═══ Records for processing

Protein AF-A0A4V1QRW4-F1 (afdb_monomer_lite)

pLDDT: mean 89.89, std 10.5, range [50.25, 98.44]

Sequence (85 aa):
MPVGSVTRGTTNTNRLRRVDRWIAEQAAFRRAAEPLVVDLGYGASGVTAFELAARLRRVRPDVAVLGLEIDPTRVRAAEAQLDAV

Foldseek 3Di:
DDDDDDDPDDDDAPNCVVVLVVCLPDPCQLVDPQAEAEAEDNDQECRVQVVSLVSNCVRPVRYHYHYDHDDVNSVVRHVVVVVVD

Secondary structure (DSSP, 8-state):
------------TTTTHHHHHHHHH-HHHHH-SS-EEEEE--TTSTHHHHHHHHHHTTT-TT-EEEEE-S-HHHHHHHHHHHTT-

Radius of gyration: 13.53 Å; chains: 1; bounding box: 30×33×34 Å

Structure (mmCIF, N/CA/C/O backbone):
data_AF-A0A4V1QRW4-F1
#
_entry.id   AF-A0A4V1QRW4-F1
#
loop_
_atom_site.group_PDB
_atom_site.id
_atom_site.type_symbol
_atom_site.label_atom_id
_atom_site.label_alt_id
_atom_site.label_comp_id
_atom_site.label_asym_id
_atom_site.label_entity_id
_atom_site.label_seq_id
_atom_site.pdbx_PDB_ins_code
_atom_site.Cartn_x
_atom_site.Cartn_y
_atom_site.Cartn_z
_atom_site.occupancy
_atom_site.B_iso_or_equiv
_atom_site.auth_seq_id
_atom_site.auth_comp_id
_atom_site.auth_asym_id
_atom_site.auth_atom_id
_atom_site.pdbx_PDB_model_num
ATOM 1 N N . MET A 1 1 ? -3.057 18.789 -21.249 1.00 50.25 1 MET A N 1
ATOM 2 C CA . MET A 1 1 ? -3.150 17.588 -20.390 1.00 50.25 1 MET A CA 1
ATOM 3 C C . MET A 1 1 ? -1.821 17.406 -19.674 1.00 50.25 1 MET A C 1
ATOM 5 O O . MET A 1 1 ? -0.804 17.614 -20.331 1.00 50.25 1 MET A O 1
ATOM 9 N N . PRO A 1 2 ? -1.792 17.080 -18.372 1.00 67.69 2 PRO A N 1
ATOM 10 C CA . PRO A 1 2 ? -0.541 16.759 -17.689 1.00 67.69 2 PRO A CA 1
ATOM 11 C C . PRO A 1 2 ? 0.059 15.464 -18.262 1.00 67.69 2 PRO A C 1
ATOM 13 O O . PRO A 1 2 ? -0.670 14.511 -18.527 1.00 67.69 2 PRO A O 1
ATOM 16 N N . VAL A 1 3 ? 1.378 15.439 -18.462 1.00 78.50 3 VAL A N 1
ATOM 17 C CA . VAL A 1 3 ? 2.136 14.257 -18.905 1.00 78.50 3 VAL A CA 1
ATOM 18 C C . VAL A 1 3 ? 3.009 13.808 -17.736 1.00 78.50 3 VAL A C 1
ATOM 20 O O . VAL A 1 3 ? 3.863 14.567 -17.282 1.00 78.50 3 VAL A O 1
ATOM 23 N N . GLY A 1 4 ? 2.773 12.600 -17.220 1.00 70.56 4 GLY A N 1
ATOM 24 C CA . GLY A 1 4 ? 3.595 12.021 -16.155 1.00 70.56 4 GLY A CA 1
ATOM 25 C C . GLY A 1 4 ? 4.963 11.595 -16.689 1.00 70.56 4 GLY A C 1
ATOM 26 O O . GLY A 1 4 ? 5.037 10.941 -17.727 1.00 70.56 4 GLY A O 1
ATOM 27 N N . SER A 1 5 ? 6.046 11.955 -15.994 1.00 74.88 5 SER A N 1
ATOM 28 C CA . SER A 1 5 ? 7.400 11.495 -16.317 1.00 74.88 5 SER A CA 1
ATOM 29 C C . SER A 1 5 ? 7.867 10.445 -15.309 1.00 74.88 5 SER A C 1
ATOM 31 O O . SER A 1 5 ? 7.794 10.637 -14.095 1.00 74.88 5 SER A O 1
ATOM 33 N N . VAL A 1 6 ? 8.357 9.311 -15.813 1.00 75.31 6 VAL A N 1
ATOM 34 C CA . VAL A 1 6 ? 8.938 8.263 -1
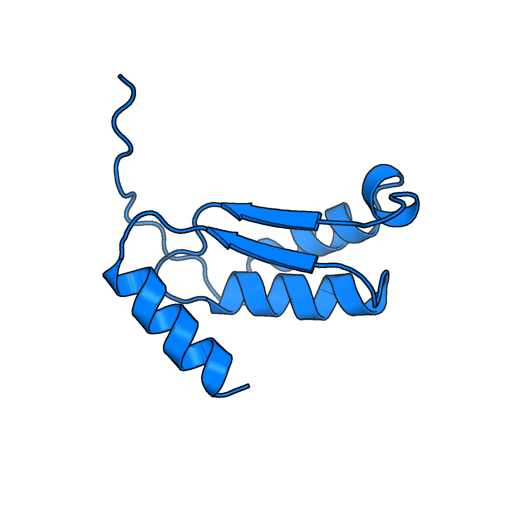4.966 1.00 75.31 6 VAL A CA 1
ATOM 35 C C . VAL A 1 6 ? 10.245 8.783 -14.377 1.00 75.31 6 VAL A C 1
ATOM 37 O O . VAL A 1 6 ? 11.176 9.123 -15.109 1.00 75.31 6 VAL A O 1
ATOM 40 N N . THR A 1 7 ? 10.346 8.816 -13.050 1.00 71.94 7 THR A N 1
ATOM 41 C CA . THR A 1 7 ? 11.601 9.148 -12.369 1.00 71.94 7 THR A CA 1
ATOM 42 C C . THR A 1 7 ? 12.396 7.880 -12.047 1.00 71.94 7 THR A C 1
ATOM 44 O O . THR A 1 7 ? 11.855 6.784 -11.874 1.00 71.94 7 THR A O 1
ATOM 47 N N . ARG A 1 8 ? 13.727 8.010 -11.993 1.00 62.44 8 ARG A N 1
ATOM 48 C CA . ARG A 1 8 ? 14.673 6.896 -11.785 1.00 62.44 8 ARG A CA 1
ATOM 49 C C . ARG A 1 8 ? 14.825 6.502 -10.304 1.00 62.44 8 ARG A C 1
ATOM 51 O O . ARG A 1 8 ? 15.886 6.042 -9.895 1.00 62.44 8 ARG A O 1
ATOM 58 N N . GLY A 1 9 ? 13.808 6.744 -9.481 1.00 63.12 9 GLY A N 1
ATOM 59 C CA . GLY A 1 9 ? 13.875 6.471 -8.050 1.00 63.12 9 GLY A CA 1
ATOM 60 C C . GLY A 1 9 ? 13.771 4.976 -7.761 1.00 63.12 9 GLY A C 1
ATOM 61 O O . GLY A 1 9 ? 12.754 4.361 -8.068 1.00 63.12 9 GLY A O 1
ATOM 62 N N . THR A 1 10 ? 14.802 4.394 -7.151 1.00 64.88 10 THR A N 1
ATOM 63 C CA . THR A 1 10 ? 14.672 3.134 -6.412 1.00 64.88 10 THR A CA 1
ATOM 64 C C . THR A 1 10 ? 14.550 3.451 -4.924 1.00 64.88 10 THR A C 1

══════

◆ **Work instructions**:
Only the lines from the beginning of the entries through the line bearing "ATOM 26 O O" should be returned, each exactly as written.

◆ **Answer to this exercise**:
Protein AF-A0A4V1QRW4-F1 (afdb_monomer_lite)

pLDDT: mean 89.89, std 10.5, range [50.25, 98.44]

Sequence (85 aa):
MPVGSVTRGTTNTNRLRRVDRWIAEQAAFRRAAEPLVVDLGYGASGVTAFELAARLRRVRPDVAVLGLEIDPTRVRAAEAQLDAV

Foldseek 3Di:
DDDDDDDPDDDDAPNCVVVLVVCLPDPCQLVDPQAEAEAEDNDQECRVQVVSLVSNCVRPVRYHYHYDHDDVNSVVRHVVVVVVD

Secondary structure (DSSP, 8-state):
------------TTTTHHHHHHHHH-HHHHH-SS-EEEEE--TTSTHHHHHHHHHHTTT-TT-EEEEE-S-HHHHHHHHHHHTT-

Radius of gyration: 13.53 Å; chains: 1; bounding box: 30×33×34 Å

Structure (mmCIF, N/CA/C/O backbone):
data_AF-A0A4V1QRW4-F1
#
_entry.id   AF-A0A4V1QRW4-F1
#
loop_
_atom_site.group_PDB
_atom_site.id
_atom_site.type_symbol
_atom_site.label_atom_id
_atom_site.label_alt_id
_atom_site.label_comp_id
_atom_site.label_asym_id
_atom_site.label_entity_id
_atom_site.label_seq_id
_atom_site.pdbx_PDB_ins_code
_atom_site.Cartn_x
_atom_site.Cartn_y
_atom_site.Cartn_z
_atom_site.occupancy
_atom_site.B_iso_or_equiv
_atom_site.auth_seq_id
_atom_site.auth_comp_id
_atom_site.auth_asym_id
_atom_site.auth_atom_id
_atom_site.pdbx_PDB_model_num
ATOM 1 N N . MET A 1 1 ? -3.057 18.789 -21.249 1.00 50.25 1 MET A N 1
ATOM 2 C CA . MET A 1 1 ? -3.150 17.588 -20.390 1.00 50.25 1 MET A CA 1
ATOM 3 C C . MET A 1 1 ? -1.821 17.406 -19.674 1.00 50.25 1 MET A C 1
ATOM 5 O O . MET A 1 1 ? -0.804 17.614 -20.331 1.00 50.25 1 MET A O 1
ATOM 9 N N . PRO A 1 2 ? -1.792 17.080 -18.372 1.00 67.69 2 PRO A N 1
ATOM 10 C CA . PRO A 1 2 ? -0.541 16.759 -17.689 1.00 67.69 2 PRO A CA 1
ATOM 11 C C . PRO A 1 2 ? 0.059 15.464 -18.262 1.00 67.69 2 PRO A C 1
ATOM 13 O O . PRO A 1 2 ? -0.670 14.511 -18.527 1.00 67.69 2 PRO A O 1
ATOM 16 N N . VAL A 1 3 ? 1.378 15.439 -18.462 1.00 78.50 3 VAL A N 1
ATOM 17 C CA . VAL A 1 3 ? 2.136 14.257 -18.905 1.00 78.50 3 VAL A CA 1
ATOM 18 C C . VAL A 1 3 ? 3.009 13.808 -17.736 1.00 78.50 3 VAL A C 1
ATOM 20 O O . VAL A 1 3 ? 3.863 14.567 -17.282 1.00 78.50 3 VAL A O 1
ATOM 23 N N . GLY A 1 4 ? 2.773 12.600 -17.220 1.00 70.56 4 GLY A N 1
ATOM 24 C CA . GLY A 1 4 ? 3.595 12.021 -16.155 1.00 70.56 4 GLY A CA 1
ATOM 25 C C . GLY A 1 4 ? 4.963 11.595 -16.689 1.00 70.56 4 GLY A C 1
ATOM 26 O O . GLY A 1 4 ? 5.037 10.941 -17.727 1.00 70.56 4 GLY A O 1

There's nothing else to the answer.